Records contained in a dataset
* * * * *

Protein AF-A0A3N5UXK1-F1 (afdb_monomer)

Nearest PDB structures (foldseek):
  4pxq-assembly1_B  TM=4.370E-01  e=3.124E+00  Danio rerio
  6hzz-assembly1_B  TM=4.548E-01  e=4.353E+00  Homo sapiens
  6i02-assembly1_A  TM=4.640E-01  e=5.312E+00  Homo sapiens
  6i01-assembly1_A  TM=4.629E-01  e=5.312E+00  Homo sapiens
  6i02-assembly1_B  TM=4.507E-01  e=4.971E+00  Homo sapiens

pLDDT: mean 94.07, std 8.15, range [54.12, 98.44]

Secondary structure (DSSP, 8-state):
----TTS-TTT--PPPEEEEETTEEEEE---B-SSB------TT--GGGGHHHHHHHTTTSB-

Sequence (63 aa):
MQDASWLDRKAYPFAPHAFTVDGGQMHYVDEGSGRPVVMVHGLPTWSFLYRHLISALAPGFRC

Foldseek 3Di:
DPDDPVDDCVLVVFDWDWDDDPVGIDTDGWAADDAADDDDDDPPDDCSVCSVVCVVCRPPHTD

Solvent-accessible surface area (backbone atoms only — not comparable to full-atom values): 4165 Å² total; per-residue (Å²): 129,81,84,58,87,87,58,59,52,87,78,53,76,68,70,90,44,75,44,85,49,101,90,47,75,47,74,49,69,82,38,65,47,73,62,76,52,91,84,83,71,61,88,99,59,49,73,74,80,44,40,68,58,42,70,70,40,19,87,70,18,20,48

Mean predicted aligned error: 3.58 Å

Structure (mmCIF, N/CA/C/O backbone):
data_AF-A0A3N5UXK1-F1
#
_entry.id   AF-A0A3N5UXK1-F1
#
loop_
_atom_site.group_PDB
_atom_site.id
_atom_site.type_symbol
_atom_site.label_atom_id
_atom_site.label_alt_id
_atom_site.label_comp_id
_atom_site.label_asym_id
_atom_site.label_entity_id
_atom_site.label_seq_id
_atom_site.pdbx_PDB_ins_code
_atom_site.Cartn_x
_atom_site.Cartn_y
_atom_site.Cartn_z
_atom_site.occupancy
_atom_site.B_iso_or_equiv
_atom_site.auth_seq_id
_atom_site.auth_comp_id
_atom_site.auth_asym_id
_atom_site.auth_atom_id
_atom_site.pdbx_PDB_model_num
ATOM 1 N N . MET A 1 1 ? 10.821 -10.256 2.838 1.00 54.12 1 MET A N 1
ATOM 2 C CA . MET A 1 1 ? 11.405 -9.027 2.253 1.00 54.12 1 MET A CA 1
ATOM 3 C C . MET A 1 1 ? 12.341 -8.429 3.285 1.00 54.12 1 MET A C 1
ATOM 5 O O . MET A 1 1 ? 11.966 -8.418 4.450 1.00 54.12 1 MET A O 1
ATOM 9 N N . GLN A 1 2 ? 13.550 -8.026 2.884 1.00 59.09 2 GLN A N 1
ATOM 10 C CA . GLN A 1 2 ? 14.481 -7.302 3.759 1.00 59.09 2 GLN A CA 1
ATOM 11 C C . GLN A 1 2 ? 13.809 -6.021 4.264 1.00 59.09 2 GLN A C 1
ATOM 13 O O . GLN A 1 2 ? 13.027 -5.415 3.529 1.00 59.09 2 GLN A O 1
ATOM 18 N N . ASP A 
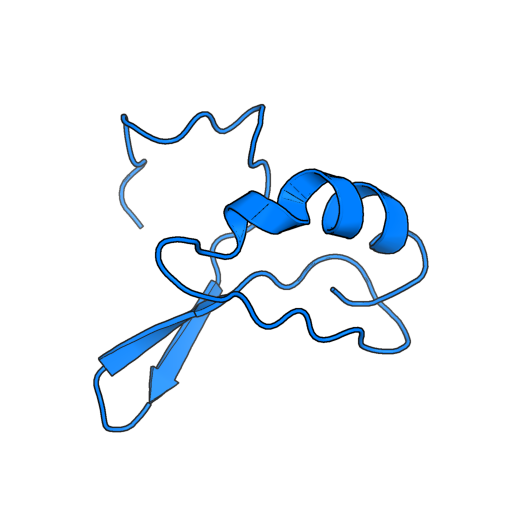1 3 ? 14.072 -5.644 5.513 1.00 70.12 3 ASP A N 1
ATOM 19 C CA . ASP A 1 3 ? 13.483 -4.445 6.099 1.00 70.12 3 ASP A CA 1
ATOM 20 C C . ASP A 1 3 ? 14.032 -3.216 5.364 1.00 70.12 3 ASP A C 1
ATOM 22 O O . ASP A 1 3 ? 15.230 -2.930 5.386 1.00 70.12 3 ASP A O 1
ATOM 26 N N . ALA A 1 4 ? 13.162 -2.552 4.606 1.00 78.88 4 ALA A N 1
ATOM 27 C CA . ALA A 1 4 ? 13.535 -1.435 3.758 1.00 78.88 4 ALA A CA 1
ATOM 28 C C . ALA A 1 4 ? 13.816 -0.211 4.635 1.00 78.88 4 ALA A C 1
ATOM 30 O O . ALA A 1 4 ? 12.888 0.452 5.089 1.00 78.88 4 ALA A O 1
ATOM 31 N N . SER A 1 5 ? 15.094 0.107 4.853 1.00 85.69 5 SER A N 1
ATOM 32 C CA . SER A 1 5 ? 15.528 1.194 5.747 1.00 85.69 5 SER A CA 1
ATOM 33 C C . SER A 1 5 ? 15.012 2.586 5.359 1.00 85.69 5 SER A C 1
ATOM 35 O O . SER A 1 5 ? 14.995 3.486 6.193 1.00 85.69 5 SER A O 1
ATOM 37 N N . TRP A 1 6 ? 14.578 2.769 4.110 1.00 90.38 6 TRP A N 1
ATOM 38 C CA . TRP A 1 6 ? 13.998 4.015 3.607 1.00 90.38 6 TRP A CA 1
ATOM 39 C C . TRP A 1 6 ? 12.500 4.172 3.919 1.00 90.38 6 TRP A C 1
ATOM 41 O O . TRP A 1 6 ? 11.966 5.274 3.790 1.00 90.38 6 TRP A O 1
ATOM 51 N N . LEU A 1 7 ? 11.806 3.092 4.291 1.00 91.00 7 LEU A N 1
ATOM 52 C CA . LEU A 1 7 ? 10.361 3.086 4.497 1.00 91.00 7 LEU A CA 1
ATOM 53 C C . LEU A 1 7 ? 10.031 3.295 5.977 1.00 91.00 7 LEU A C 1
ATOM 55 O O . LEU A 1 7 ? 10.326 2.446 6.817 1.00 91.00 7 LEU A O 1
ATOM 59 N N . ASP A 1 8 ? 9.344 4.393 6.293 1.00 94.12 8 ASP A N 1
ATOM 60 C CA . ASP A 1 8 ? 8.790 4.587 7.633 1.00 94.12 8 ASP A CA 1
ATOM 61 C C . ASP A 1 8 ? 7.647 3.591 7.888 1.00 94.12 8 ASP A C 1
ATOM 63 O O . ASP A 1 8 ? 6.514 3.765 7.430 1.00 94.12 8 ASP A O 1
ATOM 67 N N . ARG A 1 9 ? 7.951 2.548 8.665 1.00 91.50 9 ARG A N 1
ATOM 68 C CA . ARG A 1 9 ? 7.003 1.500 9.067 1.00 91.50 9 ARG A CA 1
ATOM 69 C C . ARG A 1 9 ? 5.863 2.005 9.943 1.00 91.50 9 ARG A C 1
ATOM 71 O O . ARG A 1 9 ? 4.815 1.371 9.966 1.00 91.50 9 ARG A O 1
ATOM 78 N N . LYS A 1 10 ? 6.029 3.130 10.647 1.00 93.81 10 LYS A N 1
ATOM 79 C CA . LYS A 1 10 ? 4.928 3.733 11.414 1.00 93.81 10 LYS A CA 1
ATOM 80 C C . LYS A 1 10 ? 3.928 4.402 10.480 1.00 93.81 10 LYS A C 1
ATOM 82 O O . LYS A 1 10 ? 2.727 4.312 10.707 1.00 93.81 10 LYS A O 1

* * * * *

**Task to complete**
Nothing but the lines above from the one containing "ATOM 27 C CA" through the one containing "ATOM 32 C CA" should appear in the answer, each repeated exactly.

**Task answer**
ATOM 27 C CA . ALA A 1 4 ? 13.535 -1.435 3.758 1.00 78.88 4 ALA A CA 1
ATOM 28 C C . ALA A 1 4 ? 13.816 -0.211 4.635 1.00 78.88 4 ALA A C 1
ATOM 30 O O . ALA A 1 4 ? 12.888 0.452 5.089 1.00 78.88 4 ALA A O 1
ATOM 31 N N . SER A 1 5 ? 15.094 0.107 4.853 1.00 85.69 5 SER A N 1
ATOM 32 C CA . SER A 1 5 ? 15.528 1.194 5.747 1.00 85.69 5 SER A CA 1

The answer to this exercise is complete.